> REQUIRED WORK:
A line below contains "ATOM 76 O O", and a later one contains "ATOM 83 O O". Repeat both, with every line between them, exactly.

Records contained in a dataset
◆ ◆ ◆ ◆ ◆
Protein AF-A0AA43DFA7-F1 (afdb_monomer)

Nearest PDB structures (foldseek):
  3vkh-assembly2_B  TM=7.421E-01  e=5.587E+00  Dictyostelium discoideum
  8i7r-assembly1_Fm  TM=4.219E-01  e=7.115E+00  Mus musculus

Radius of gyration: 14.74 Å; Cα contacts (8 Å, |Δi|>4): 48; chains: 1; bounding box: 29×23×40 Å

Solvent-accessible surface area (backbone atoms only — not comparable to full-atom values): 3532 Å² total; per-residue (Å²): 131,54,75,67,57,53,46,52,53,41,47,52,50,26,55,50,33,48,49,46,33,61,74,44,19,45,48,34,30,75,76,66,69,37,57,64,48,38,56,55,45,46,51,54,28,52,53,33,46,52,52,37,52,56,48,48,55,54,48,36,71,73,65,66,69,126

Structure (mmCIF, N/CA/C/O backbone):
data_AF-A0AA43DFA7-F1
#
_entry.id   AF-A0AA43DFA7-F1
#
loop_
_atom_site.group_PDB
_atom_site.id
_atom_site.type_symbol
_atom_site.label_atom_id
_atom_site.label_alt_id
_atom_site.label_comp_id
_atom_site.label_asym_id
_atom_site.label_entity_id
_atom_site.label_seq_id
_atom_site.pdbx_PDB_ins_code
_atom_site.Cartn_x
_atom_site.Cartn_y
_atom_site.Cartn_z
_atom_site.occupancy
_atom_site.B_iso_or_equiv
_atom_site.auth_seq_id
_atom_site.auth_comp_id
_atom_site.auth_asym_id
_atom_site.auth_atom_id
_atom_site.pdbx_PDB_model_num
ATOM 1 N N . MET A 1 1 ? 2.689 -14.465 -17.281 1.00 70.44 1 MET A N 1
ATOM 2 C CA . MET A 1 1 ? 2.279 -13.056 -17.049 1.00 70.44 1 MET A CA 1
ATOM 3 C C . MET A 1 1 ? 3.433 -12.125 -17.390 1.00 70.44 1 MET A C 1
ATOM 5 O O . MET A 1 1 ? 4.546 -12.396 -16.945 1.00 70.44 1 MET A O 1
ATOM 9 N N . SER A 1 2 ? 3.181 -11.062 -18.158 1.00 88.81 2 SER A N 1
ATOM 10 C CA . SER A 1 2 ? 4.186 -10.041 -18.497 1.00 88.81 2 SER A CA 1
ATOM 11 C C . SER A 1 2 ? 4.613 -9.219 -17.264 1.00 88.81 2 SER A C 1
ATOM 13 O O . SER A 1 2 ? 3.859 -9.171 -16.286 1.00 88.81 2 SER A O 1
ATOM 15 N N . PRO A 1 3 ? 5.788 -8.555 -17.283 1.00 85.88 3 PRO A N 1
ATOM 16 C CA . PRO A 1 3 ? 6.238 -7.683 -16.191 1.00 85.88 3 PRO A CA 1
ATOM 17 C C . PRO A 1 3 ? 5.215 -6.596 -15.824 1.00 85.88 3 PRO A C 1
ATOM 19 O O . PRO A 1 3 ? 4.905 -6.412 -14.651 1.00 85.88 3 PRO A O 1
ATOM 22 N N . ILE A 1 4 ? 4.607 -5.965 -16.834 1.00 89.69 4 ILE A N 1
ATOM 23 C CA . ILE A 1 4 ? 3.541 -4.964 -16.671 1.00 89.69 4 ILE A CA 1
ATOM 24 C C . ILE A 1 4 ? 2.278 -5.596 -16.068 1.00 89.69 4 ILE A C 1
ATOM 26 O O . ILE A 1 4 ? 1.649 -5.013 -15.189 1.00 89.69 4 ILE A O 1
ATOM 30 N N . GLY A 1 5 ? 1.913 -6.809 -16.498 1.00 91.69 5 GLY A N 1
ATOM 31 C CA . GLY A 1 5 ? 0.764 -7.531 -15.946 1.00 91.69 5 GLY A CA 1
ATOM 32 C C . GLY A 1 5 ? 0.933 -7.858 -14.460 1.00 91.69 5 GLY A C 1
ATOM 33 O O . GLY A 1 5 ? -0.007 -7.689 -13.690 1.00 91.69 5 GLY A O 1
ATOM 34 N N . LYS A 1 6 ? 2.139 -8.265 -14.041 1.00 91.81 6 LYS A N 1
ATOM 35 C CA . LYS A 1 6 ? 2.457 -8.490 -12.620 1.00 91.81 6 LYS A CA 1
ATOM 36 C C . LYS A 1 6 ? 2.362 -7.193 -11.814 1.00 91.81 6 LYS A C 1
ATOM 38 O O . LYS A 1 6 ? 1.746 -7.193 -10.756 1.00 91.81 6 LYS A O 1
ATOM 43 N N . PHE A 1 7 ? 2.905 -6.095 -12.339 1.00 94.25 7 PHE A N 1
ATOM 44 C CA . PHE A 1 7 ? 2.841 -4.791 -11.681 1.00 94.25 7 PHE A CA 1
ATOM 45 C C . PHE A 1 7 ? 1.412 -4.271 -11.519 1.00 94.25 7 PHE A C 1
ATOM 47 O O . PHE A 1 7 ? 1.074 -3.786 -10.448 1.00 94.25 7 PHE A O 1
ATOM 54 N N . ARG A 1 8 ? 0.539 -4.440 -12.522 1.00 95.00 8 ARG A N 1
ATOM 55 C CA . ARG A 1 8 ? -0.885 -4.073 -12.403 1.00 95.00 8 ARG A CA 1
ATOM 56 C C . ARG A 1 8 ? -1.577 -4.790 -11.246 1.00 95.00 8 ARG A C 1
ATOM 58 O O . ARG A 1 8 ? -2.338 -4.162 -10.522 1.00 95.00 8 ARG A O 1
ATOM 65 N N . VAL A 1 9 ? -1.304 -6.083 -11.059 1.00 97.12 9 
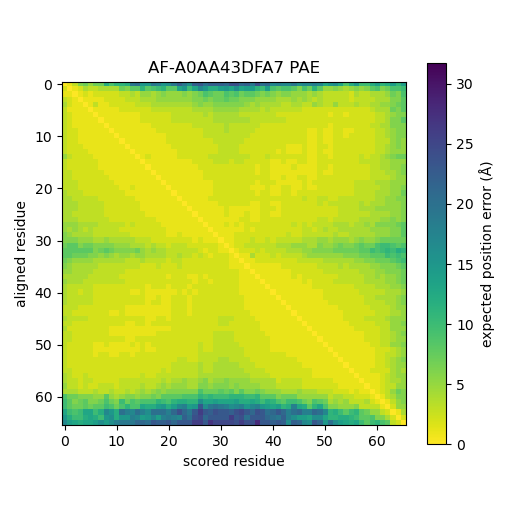VAL A N 1
ATOM 66 C CA . VAL A 1 9 ? -1.874 -6.850 -9.940 1.00 97.12 9 VAL A CA 1
ATOM 67 C C . VAL A 1 9 ? -1.355 -6.322 -8.604 1.00 97.12 9 VAL A C 1
ATOM 69 O O . VAL A 1 9 ? -2.158 -6.067 -7.713 1.00 97.12 9 VAL A O 1
ATOM 72 N N . THR A 1 10 ? -0.044 -6.095 -8.475 1.00 96.44 10 THR A N 1
ATOM 73 C CA . THR A 1 10 ? 0.538 -5.520 -7.252 1.00 96.44 10 THR A CA 1
ATOM 74 C C . THR A 1 10 ? -0.015 -4.126 -6.962 1.00 96.44 10 THR A C 1
ATOM 76 O O . THR A 1 10 ? -0.357 -3.847 -5.823 1.00 96.44 10 THR A O 1
ATOM 79 N N . ALA A 1 11 ? -0.153 -3.272 -7.979 1.00 96.56 11 ALA A N 1
ATOM 80 C CA . ALA A 1 11 ? -0.689 -1.918 -7.849 1.00 96.56 11 ALA A CA 1
ATOM 81 C C . ALA A 1 11 ? -2.155 -1.916 -7.391 1.00 96.56 11 ALA A C 1
ATOM 83 O O . ALA A 1 11 ? -2.523 -1.178 -6.483 1.00 96.56 11 ALA A O 1
ATOM 84 N N . LEU A 1 12 ? -2.991 -2.781 -7.976 1.00 98.00 12 LEU A N 1
ATOM 85 C CA . LEU A 1 12 ? -4.382 -2.942 -7.543 1.00 98.00 12 LEU A CA 1
ATOM 86 C C . LEU A 1 12 ? -4.472 -3.494 -6.116 1.00 98.00 12 LEU A C 1
ATOM 88 O O . LEU A 1 12 ? -5.307 -3.035 -5.336 1.00 98.00 12 LEU A O 1
ATOM 92 N N . ALA A 1 13 ? -3.620 -4.460 -5.763 1.00 97.94 13 ALA A N 1
ATOM 93 C CA . ALA A 1 13 ? -3.559 -5.010 -4.411 1.00 97.94 13 ALA A CA 1
ATOM 94 C C . ALA A 1 13 ? -3.101 -3.961 -3.384 1.00 97.94 13 ALA A C 1
ATOM 96 O O . ALA A 1 13 ? -3.702 -3.855 -2.317 1.00 97.94 13 ALA A O 1
ATOM 97 N N . GLU A 1 14 ? -2.082 -3.164 -3.709 1.00 98.12 14 GLU A N 1
ATOM 98 C CA . GLU A 1 14 ? -1.570 -2.081 -2.866 1.00 98.12 14 GLU A CA 1
ATOM 99 C C . GLU A 1 14 ? -2.657 -1.023 -2.625 1.00 98.12 14 GLU A C 1
ATOM 101 O O . GLU A 1 14 ? -3.026 -0.805 -1.468 1.00 98.12 14 GLU A O 1
ATOM 106 N N . GLY A 1 15 ? -3.287 -0.503 -3.683 1.00 97.81 15 GLY A N 1
ATOM 107 C CA . GLY A 1 15 ? -4.367 0.478 -3.551 1.00 97.81 15 GLY A CA 1
ATOM 108 C C . GLY A 1 15 ? -5.580 -0.066 -2.790 1.00 97.81 15 GLY A C 1
ATOM 109 O O . GLY A 1 15 ? -6.133 0.612 -1.926 1.00 97.81 15 GLY A O 1
ATOM 110 N N . SER A 1 16 ? -5.956 -1.328 -3.022 1.00 98.31 16 SER A N 1
ATOM 111 C CA . SER A 1 16 ? -7.034 -1.977 -2.258 1.00 98.31 16 SER A CA 1
ATOM 112 C C . SER A 1 16 ? -6.666 -2.125 -0.779 1.00 98.31 16 SER A C 1
ATOM 114 O O . SER A 1 16 ? -7.488 -1.850 0.092 1.00 98.31 16 SER A O 1
ATOM 116 N N . SER A 1 17 ? -5.425 -2.517 -0.472 1.00 97.69 17 SER A N 1
ATOM 117 C CA . SER A 1 17 ? -4.942 -2.647 0.910 1.00 97.69 17 SER A CA 1
ATOM 118 C C . SER A 1 17 ? -4.900 -1.303 1.641 1.00 97.69 17 SER A C 1
ATOM 120 O O . SER A 1 17 ? -5.216 -1.251 2.829 1.00 97.69 17 SER A O 1
ATOM 122 N N . PHE A 1 18 ? -4.598 -0.216 0.925 1.00 98.31 18 PHE A N 1
ATOM 123 C CA . PHE A 1 18 ? -4.668 1.143 1.449 1.00 98.31 18 PHE A CA 1
ATOM 124 C C . PHE A 1 18 ? -6.110 1.537 1.790 1.00 98.31 18 PHE A C 1
ATOM 126 O O . PHE A 1 18 ? -6.370 2.023 2.891 1.00 98.31 18 PHE A O 1
ATOM 133 N N . LEU A 1 
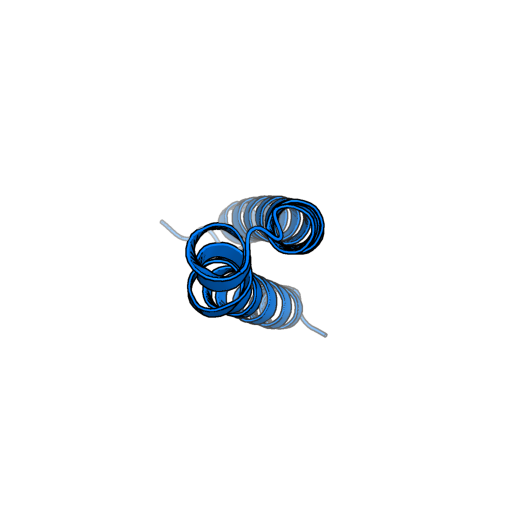19 ? -7.068 1.259 0.897 1.00 98.31 19 LEU A N 1
ATOM 134 C CA . LEU A 1 19 ? -8.489 1.516 1.159 1.00 98.31 19 LEU A CA 1
ATOM 135 C C . LEU A 1 19 ? -9.003 0.705 2.358 1.00 98.31 19 LEU A C 1
ATOM 137 O O . LEU A 1 19 ? -9.707 1.252 3.203 1.00 98.31 19 LEU A O 1
ATOM 141 N N . LEU A 1 20 ? -8.616 -0.569 2.479 1.00 97.88 20 LEU A N 1
ATOM 142 C CA . LEU A 1 20 ? -8.952 -1.399 3.643 1.00 97.88 20 LEU A CA 1
ATOM 143 C C . LEU A 1 20 ? -8.343 -0.839 4.936 1.00 97.88 20 LEU A C 1
ATOM 145 O O . LEU A 1 20 ? -9.009 -0.799 5.973 1.00 97.88 20 LEU A O 1
ATOM 149 N N . LEU A 1 21 ? -7.093 -0.375 4.890 1.00 97.75 21 LEU A N 1
ATOM 150 C CA . LEU A 1 21 ? -6.443 0.245 6.041 1.00 97.75 21 LEU A CA 1
ATOM 151 C C . LEU A 1 21 ? -7.193 1.514 6.474 1.00 97.75 21 LEU A C 1
ATOM 153 O O . LEU A 1 21 ? -7.493 1.677 7.658 1.00 97.75 21 LEU A O 1
ATOM 157 N N . LEU A 1 22 ? -7.539 2.381 5.521 1.00 97.88 22 LEU A N 1
ATOM 158 C CA . LEU A 1 22 ? -8.150 3.681 5.787 1.00 97.88 22 LEU A CA 1
ATOM 159 C C . LEU A 1 22 ? -9.620 3.576 6.210 1.00 97.88 22 LEU A C 1
ATOM 161 O O . LEU A 1 22 ? -10.016 4.206 7.187 1.00 97.88 22 LEU A O 1
ATOM 165 N N . PHE A 1 23 ? -10.425 2.790 5.496 1.00 98.19 23 PHE A N 1
ATOM 166 C CA . PHE A 1 23 ? -11.878 2.748 5.690 1.00 98.19 23 PHE A CA 1
ATOM 167 C C . PHE A 1 23 ? -12.355 1.637 6.621 1.00 98.19 23 PHE A C 1
ATOM 169 O O . PHE A 1 23 ? -13.506 1.671 7.046 1.00 98.19 23 PHE A O 1
ATOM 176 N N . ILE A 1 24 ? -11.503 0.667 6.961 1.00 96.75 24 ILE A N 1
ATOM 177 C CA . ILE A 1 24 ? -11.874 -0.417 7.880 1.00 96.75 24 ILE A CA 1
ATOM 178 C C . ILE A 1 24 ? -10.987 -0.389 9.119 1.00 96.75 24 ILE A C 1
ATOM 180 O O . ILE A 1 24 ? -11.481 -0.176 10.227 1.00 96.75 24 ILE A O 1
ATOM 184 N N . ALA A 1 25 ? -9.673 -0.546 8.960 1.00 97.06 25 ALA A N 1
ATOM 185 C CA . ALA A 1 25 ? -8.790 -0.712 10.112 1.00 97.06 25 ALA A CA 1
ATOM 186 C C . ALA A 1 25 ? -8.716 0.551 10.991 1.00 97.06 25 ALA A C 1
ATOM 188 O O . ALA A 1 25 ? -8.750 0.446 12.220 1.00 97.06 25 ALA A O 1
ATOM 189 N N . MET A 1 26 ? -8.658 1.746 10.393 1.00 97.81 26 MET A N 1
ATOM 190 C CA . MET A 1 26 ? -8.638 3.001 11.153 1.00 97.81 26 MET A CA 1
ATOM 191 C C . MET A 1 26 ? -9.951 3.247 11.920 1.00 97.81 26 MET A C 1
ATOM 193 O O . MET A 1 26 ? -9.874 3.501 13.125 1.00 97.81 26 MET A O 1
ATOM 197 N N . PRO A 1 27 ? -11.150 3.084 11.325 1.00 97.38 27 PRO A N 1
ATOM 198 C CA . PRO A 1 27 ? -12.404 3.082 12.076 1.00 97.38 27 PRO A CA 1
ATOM 199 C C . PRO A 1 27 ? -12.442 2.056 13.212 1.00 97.38 27 PRO A C 1
ATOM 201 O O . PRO A 1 27 ? -12.823 2.404 14.326 1.00 97.38 27 PRO A O 1
ATOM 204 N N . MET A 1 28 ? -11.978 0.822 12.991 1.00 96.56 28 MET A N 1
ATOM 205 C CA . MET A 1 28 ? -11.902 -0.187 14.059 1.00 96.56 28 MET A CA 1
ATOM 206 C C . MET A 1 28 ? -10.987 0.251 15.213 1.00 96.56 28 MET A C 1
ATOM 208 O O . MET A 1 28 ? -11.302 0.021 16.381 1.00 96.56 28 MET A O 1
ATOM 212 N N . LYS A 1 29 ? -9.871 0.924 14.917 1.00 96.81 29 LYS A N 1
ATOM 213 C CA . LYS A 1 29 ? -8.979 1.474 15.945 1.00 96.81 29 LYS A CA 1
ATOM 214 C C . LYS A 1 29 ? -9.661 2.566 16.769 1.00 96.81 29 LYS A C 1
ATOM 216 O O . LYS A 1 29 ? -9.566 2.522 17.992 1.00 96.81 29 LYS A O 1
ATOM 221 N N . TYR A 1 30 ? -10.302 3.540 16.124 1.00 97.38 30 TYR A N 1
ATOM 222 C CA . TYR A 1 30 ? -10.820 4.726 16.819 1.00 97.38 30 TYR A CA 1
ATOM 223 C C . TYR A 1 30 ? -12.220 4.537 17.410 1.00 97.38 30 TYR A C 1
ATOM 225 O O . TYR A 1 30 ? -12.465 5.018 18.511 1.00 97.38 30 TYR A O 1
ATOM 233 N N . PHE A 1 31 ? -13.120 3.827 16.726 1.00 97.12 31 PHE A N 1
ATOM 234 C CA . PHE A 1 31 ? -14.504 3.635 17.181 1.00 97.12 31 PHE A CA 1
ATOM 235 C C . PHE A 1 31 ? -14.699 2.365 18.007 1.00 97.12 31 PHE A C 1
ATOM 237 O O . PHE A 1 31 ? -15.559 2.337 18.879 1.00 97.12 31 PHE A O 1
◆ ◆ ◆ ◆ ◆
> WRITTEN RESPONSE:
ATOM 76 O O . THR A 1 10 ? -0.357 -3.847 -5.823 1.00 96.44 10 THR A O 1
ATOM 79 N N . ALA A 1 11 ? -0.153 -3.272 -7.979 1.00 96.56 11 ALA A N 1
ATOM 80 C CA . ALA A 1 11 ? -0.689 -1.918 -7.849 1.00 96.56 11 ALA A CA 1
ATOM 81 C C . ALA A 1 11 ? -2.155 -1.916 -7.391 1.00 96.56 11 ALA A C 1
ATOM 83 O O . ALA A 1 11 ? -2.523 -1.178 -6.483 1.00 96.56 11 ALA A O 1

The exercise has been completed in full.